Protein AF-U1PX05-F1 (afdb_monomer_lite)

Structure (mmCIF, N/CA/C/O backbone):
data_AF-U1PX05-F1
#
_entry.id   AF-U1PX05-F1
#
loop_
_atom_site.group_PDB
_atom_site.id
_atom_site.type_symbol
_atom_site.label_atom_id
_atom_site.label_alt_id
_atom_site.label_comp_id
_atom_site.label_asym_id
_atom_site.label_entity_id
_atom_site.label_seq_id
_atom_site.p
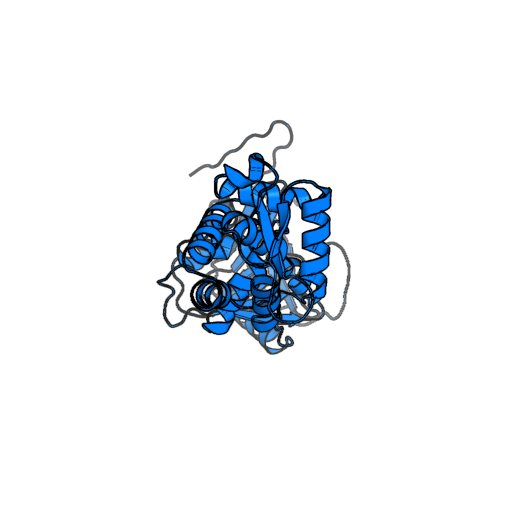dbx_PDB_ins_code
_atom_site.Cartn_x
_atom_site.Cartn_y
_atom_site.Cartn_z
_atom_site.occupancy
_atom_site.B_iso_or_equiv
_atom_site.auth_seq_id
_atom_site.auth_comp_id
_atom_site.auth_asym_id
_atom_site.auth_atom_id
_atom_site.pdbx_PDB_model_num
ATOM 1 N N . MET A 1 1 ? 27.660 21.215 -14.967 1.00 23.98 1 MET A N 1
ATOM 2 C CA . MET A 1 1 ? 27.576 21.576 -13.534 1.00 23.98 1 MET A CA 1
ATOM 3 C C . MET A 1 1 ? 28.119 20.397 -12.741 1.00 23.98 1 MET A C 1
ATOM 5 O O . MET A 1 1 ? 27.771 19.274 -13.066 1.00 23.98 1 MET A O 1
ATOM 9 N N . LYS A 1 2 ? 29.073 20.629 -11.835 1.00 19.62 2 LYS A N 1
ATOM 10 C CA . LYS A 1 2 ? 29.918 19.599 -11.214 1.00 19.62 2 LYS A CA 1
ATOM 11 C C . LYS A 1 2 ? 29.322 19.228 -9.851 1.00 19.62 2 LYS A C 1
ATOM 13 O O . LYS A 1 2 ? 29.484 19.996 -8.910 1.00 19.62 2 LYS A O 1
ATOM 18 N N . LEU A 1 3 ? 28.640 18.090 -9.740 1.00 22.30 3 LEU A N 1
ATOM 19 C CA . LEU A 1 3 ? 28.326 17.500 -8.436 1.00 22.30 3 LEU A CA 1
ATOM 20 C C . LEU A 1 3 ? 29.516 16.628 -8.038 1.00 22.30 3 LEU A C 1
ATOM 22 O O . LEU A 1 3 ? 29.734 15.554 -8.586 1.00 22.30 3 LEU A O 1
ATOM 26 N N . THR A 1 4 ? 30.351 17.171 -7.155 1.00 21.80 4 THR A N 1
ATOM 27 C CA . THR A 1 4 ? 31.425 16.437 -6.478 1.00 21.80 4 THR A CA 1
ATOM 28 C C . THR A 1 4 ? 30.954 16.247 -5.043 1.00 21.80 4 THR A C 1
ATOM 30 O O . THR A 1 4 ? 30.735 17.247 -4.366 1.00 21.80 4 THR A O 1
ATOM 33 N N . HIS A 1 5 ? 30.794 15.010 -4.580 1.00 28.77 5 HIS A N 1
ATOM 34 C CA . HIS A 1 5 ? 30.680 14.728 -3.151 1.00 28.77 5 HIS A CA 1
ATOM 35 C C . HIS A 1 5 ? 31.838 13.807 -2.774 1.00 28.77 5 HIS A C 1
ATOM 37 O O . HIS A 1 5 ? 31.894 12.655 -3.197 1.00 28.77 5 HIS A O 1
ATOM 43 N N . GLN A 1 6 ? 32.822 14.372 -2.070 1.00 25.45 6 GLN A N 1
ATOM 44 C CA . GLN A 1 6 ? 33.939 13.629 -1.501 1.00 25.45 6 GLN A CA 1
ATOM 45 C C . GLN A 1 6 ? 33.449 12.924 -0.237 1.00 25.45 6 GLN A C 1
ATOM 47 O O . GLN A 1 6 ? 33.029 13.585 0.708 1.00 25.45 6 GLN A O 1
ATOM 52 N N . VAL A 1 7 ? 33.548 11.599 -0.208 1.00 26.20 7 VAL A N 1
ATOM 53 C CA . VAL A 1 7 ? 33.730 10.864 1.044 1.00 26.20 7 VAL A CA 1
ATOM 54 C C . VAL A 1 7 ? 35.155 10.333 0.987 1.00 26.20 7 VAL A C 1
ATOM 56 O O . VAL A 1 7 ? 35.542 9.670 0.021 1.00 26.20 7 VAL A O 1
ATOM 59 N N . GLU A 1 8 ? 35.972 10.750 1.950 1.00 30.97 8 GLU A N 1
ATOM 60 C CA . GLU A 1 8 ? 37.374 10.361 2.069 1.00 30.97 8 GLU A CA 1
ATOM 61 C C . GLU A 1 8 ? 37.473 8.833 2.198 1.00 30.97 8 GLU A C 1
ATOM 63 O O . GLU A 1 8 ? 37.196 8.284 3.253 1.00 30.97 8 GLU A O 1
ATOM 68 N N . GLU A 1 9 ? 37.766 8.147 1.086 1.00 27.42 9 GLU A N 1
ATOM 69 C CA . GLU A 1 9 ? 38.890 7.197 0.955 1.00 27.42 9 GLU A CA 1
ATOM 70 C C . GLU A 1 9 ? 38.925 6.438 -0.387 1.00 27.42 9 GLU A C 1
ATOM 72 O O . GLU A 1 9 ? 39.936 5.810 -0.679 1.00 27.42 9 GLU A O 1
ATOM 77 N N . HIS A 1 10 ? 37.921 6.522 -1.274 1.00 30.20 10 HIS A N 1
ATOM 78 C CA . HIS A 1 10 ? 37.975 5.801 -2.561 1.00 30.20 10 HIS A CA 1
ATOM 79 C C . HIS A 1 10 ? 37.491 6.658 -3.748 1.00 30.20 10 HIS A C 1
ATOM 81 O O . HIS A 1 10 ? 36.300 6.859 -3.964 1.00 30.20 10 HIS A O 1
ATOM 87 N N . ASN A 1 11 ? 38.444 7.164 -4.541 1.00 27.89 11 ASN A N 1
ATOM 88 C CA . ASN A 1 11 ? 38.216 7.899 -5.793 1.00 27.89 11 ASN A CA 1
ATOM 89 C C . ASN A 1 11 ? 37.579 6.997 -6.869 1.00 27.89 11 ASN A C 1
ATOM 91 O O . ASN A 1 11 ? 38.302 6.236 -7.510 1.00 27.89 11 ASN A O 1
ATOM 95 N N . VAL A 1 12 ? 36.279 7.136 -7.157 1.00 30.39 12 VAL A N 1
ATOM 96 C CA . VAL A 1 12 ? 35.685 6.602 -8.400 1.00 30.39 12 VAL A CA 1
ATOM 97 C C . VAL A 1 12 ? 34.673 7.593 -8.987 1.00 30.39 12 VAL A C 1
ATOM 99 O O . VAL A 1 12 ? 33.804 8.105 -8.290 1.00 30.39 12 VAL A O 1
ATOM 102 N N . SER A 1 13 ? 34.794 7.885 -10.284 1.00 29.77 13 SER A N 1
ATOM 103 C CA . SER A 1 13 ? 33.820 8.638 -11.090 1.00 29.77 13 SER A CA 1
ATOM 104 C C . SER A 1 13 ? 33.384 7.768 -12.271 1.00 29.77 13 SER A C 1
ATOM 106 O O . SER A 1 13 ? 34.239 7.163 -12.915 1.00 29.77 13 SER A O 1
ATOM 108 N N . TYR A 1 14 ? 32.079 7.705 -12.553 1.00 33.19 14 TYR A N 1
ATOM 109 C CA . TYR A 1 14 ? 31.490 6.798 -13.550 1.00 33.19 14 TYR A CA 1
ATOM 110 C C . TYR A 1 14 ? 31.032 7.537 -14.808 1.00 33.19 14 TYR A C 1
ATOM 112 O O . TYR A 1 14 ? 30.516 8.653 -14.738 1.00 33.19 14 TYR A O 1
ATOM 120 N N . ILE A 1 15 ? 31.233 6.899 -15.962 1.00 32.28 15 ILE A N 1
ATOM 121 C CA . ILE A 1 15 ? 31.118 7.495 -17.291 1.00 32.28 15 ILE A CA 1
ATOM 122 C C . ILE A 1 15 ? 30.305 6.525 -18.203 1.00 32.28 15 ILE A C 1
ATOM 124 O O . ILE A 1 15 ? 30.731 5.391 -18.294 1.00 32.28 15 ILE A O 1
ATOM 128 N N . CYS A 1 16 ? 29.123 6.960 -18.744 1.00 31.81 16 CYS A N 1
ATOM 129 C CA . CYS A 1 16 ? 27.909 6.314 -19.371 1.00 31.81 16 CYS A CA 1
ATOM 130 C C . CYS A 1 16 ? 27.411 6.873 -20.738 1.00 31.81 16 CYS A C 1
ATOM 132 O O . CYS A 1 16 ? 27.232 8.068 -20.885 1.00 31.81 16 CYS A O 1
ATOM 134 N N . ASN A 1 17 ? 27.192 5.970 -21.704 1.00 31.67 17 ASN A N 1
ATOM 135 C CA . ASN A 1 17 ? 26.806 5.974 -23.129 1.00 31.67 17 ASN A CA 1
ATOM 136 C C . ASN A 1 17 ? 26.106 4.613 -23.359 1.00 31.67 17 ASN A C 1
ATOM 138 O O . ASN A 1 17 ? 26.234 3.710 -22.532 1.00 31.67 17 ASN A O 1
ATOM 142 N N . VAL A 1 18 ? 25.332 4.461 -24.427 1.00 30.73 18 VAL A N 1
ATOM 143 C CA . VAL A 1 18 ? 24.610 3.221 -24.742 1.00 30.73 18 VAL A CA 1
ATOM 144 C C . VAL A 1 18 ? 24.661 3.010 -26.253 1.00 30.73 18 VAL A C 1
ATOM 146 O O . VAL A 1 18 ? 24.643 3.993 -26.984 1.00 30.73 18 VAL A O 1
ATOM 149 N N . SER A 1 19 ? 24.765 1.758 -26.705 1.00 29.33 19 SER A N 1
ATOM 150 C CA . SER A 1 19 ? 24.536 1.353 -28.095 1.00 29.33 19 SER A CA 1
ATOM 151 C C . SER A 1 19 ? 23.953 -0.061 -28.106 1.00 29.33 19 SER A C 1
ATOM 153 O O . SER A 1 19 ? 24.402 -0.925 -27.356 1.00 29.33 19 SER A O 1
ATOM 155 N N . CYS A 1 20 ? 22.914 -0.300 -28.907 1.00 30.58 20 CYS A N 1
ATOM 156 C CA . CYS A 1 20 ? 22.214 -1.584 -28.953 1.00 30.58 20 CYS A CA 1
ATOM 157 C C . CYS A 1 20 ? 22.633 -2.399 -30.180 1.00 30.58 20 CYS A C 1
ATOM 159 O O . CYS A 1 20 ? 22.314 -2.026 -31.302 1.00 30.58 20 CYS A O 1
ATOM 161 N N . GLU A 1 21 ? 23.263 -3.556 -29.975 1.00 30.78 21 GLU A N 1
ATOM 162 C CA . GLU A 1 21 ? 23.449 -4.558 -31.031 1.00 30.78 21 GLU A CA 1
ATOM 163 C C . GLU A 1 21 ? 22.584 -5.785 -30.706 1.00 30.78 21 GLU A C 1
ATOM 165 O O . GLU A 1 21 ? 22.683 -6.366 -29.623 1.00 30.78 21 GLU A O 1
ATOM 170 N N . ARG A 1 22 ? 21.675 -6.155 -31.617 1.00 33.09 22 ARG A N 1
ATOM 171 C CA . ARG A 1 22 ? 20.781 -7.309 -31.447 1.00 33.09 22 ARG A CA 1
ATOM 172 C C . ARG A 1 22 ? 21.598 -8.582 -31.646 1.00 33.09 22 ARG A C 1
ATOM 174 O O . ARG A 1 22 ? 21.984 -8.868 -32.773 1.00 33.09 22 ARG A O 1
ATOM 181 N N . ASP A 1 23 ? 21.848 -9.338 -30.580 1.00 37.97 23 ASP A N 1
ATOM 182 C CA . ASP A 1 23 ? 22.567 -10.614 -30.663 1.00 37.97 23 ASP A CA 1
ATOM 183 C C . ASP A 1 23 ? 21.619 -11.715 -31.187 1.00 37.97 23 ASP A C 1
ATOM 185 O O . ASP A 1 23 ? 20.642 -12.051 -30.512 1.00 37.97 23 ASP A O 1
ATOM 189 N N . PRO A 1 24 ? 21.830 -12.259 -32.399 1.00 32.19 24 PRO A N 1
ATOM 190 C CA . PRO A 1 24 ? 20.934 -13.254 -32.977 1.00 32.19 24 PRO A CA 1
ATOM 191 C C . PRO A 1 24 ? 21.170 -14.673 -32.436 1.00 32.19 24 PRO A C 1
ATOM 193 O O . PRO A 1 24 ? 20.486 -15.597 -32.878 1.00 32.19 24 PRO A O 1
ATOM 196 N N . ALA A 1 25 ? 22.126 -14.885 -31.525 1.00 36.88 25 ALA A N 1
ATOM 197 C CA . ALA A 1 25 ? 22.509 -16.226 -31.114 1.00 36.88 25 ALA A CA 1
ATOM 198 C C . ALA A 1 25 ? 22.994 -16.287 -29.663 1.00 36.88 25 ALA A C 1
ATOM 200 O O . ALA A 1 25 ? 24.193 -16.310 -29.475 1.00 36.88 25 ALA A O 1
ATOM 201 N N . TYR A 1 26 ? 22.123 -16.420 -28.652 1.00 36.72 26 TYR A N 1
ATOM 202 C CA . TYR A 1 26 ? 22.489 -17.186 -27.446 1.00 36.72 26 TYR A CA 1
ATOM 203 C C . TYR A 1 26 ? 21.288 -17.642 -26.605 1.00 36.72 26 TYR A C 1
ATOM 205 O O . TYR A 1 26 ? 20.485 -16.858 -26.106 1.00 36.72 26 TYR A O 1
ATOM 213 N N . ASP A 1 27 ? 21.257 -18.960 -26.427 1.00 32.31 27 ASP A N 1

━━━━━━━━

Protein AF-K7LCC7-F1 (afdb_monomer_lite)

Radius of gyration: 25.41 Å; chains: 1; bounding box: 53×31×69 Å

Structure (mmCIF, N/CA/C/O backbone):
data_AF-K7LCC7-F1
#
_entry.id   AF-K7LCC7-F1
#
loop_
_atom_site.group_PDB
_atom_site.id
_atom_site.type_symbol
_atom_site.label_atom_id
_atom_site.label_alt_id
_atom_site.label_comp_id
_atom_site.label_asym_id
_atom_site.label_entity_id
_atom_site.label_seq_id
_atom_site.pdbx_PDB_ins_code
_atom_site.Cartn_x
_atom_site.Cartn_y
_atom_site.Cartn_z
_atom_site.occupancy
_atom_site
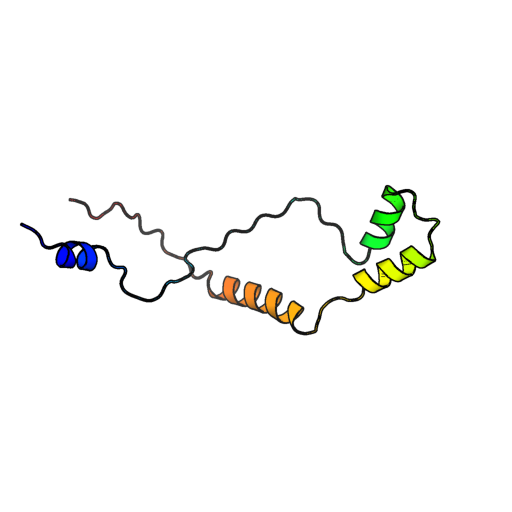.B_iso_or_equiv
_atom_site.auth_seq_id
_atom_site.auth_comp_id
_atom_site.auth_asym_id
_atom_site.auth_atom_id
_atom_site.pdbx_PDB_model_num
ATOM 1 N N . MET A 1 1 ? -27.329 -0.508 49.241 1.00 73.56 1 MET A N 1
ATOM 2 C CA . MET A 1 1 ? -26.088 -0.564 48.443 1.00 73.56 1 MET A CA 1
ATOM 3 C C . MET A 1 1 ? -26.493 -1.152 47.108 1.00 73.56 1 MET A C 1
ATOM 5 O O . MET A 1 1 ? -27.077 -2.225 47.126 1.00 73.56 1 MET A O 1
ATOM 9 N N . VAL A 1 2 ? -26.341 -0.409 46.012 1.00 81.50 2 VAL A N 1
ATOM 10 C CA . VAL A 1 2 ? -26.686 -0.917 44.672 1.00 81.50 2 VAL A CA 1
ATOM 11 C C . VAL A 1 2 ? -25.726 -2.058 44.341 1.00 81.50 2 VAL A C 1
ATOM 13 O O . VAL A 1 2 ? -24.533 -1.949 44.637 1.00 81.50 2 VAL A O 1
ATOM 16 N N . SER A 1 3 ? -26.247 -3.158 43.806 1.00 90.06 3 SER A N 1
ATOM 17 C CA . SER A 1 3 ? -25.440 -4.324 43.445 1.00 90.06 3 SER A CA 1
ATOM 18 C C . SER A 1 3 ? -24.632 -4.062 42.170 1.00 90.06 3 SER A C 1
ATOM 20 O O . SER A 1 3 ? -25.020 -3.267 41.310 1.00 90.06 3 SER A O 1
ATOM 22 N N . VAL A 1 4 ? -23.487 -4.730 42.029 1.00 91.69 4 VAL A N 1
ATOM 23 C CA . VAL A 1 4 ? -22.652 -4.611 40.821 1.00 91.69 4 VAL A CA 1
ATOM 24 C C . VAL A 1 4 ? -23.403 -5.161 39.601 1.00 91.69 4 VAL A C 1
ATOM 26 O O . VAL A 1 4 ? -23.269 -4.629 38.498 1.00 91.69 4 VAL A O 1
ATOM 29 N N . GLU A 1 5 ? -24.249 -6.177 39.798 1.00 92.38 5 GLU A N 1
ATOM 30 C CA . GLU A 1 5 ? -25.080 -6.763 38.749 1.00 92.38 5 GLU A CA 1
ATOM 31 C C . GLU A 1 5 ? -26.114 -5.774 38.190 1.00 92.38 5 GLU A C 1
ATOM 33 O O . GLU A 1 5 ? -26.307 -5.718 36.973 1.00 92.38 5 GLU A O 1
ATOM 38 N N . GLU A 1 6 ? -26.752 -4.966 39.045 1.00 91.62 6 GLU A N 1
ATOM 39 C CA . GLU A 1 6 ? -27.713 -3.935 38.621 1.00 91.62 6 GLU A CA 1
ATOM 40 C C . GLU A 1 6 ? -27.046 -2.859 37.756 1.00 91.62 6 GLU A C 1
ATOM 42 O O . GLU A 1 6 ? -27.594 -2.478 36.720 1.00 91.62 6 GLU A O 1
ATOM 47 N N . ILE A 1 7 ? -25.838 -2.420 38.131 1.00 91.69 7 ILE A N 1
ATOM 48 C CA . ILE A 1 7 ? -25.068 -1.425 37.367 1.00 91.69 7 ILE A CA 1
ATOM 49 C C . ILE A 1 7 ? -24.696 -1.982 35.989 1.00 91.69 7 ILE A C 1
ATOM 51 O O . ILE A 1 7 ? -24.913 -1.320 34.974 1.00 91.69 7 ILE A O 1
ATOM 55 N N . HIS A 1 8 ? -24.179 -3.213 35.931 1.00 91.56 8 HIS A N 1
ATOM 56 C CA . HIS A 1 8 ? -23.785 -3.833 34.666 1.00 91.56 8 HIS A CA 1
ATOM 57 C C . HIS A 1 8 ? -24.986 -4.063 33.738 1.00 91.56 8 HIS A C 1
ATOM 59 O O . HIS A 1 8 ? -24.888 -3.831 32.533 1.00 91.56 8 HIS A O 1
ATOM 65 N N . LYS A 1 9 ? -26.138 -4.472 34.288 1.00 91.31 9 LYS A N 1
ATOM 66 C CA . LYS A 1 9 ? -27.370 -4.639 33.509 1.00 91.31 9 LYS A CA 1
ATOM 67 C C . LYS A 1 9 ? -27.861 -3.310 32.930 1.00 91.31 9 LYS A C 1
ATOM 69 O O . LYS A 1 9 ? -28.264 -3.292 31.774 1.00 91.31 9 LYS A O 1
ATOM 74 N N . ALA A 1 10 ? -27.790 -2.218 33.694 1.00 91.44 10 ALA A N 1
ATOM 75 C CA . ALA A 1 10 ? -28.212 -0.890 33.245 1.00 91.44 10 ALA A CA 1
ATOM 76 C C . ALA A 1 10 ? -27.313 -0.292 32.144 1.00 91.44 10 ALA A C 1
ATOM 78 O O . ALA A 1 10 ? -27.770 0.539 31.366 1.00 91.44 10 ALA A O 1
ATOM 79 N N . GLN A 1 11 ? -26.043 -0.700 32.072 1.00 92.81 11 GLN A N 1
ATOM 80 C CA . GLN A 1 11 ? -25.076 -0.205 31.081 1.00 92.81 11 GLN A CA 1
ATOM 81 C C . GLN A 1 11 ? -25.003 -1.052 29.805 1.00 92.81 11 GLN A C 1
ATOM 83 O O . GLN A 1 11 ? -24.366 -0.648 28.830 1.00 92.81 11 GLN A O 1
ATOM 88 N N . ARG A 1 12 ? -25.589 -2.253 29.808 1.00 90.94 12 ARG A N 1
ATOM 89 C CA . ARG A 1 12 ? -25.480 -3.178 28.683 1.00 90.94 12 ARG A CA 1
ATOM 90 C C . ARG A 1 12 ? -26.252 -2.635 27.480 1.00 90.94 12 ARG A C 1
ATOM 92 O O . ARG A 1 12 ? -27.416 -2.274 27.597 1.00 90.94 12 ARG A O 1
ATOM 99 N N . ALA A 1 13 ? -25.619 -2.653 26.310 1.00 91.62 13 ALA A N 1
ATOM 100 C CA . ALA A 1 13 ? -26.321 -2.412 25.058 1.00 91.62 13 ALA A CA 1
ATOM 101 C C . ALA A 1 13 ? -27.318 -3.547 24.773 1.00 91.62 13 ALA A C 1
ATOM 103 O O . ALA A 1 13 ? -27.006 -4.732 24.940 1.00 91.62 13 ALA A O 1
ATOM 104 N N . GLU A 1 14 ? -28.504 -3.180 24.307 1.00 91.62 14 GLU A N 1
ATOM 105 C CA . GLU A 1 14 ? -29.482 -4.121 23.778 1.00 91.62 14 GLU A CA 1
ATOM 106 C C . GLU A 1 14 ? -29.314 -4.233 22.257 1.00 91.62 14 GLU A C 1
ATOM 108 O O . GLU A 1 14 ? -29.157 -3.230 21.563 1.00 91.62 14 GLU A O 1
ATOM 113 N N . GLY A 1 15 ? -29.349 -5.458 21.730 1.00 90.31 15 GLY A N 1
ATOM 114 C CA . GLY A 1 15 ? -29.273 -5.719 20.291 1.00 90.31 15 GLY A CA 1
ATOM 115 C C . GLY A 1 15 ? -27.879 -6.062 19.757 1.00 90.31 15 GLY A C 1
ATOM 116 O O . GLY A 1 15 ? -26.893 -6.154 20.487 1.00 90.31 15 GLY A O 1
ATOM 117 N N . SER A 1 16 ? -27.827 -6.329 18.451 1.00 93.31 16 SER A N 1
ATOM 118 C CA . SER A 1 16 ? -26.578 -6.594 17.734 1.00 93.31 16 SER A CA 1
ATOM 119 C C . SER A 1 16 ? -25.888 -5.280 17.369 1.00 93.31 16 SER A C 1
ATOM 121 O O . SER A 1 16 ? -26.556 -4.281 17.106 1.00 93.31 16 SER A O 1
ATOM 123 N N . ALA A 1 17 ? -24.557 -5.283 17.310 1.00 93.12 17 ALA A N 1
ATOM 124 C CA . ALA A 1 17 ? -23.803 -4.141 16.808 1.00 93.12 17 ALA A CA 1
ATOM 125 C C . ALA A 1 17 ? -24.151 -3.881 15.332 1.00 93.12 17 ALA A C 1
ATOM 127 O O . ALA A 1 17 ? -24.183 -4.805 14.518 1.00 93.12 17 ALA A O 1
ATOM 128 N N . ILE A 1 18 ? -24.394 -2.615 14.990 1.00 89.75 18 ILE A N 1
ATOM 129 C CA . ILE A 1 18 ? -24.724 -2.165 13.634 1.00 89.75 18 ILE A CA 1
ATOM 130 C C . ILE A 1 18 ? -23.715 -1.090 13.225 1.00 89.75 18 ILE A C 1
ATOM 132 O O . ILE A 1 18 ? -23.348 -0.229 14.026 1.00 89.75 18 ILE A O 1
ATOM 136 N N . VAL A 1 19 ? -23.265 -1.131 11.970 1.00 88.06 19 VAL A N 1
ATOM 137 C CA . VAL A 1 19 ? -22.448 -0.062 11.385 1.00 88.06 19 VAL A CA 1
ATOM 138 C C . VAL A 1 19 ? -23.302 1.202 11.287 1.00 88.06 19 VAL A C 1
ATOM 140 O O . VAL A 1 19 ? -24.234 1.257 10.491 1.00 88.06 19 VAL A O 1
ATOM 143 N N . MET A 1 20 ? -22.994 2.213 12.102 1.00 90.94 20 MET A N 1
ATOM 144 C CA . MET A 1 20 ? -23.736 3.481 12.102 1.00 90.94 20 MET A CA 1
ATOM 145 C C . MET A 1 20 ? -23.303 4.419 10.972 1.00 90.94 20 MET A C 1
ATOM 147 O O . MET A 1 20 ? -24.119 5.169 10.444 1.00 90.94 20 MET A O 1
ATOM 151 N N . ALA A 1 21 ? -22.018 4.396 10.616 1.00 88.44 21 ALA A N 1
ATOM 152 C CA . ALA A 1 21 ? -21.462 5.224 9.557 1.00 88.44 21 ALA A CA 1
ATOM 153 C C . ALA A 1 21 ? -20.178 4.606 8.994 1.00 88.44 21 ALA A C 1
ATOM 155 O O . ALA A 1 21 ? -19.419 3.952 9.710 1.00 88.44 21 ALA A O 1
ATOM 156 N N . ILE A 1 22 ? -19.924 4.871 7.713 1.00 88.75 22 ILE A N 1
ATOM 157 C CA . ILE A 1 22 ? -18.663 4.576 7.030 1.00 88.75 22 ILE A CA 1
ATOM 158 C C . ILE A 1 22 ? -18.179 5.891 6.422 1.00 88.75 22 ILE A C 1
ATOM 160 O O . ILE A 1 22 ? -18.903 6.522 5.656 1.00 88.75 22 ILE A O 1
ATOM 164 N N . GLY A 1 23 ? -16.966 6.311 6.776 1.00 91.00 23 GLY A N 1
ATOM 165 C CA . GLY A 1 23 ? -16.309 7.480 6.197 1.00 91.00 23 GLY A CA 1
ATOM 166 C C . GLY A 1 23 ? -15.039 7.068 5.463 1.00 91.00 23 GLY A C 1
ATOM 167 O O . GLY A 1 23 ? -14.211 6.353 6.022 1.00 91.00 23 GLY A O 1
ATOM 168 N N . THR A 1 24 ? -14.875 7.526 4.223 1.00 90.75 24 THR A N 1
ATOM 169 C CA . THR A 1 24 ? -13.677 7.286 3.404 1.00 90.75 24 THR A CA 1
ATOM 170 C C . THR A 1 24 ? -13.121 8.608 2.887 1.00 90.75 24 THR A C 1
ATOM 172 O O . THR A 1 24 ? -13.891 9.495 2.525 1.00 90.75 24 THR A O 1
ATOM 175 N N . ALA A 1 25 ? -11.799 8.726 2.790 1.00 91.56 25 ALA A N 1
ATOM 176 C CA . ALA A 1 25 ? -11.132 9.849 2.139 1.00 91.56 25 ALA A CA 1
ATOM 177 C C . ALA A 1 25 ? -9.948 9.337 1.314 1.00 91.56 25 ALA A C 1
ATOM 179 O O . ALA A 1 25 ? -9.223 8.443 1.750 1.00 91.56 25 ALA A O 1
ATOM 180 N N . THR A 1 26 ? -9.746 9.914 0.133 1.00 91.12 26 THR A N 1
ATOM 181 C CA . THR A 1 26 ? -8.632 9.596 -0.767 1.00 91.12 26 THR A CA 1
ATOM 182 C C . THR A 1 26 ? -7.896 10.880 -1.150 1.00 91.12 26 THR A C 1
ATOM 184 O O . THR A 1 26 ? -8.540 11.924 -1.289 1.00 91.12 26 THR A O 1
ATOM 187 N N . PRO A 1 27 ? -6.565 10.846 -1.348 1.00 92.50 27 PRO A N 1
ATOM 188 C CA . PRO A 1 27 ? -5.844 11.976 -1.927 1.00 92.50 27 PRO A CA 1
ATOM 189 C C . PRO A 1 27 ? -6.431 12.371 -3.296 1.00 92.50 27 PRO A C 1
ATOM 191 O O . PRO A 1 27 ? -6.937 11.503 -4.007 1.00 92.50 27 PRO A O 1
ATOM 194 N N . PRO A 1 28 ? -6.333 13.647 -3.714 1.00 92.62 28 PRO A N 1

━━━━━━━━

### What is needed
Output exactly the lines of the material above from the one containing "ATOM 26 O O" up to and including the one containing "ATOM 39 C CA".

### Result of this task
ATOM 26 O O . VAL A 1 4 ? -23.269 -4.629 38.498 1.00 91.69 4 VAL A O 1
ATOM 29 N N . GLU A 1 5 ? -24.249 -6.177 39.798 1.00 92.38 5 GLU A N 1
ATOM 30 C CA . GLU A 1 5 ? -25.080 -6.763 38.749 1.00 92.38 5 GLU A CA 1
ATOM 31 C C . GLU A 1 5 ? -26.114 -5.774 38.190 1.00 92.38 5 GLU A C 1
ATOM 33 O O . GLU A 1 5 ? -26.307 -5.718 36.973 1.00 92.38 5 GLU A O 1
ATOM 38 N N . GLU A 1 6 ? -26.752 -4.966 39.045 1.00 91.62 6 GLU A N 1
ATOM 39 C CA . GLU A 1 6 ? -27.713 -3.935 38.621 1.00 91.62 6 GLU A CA 1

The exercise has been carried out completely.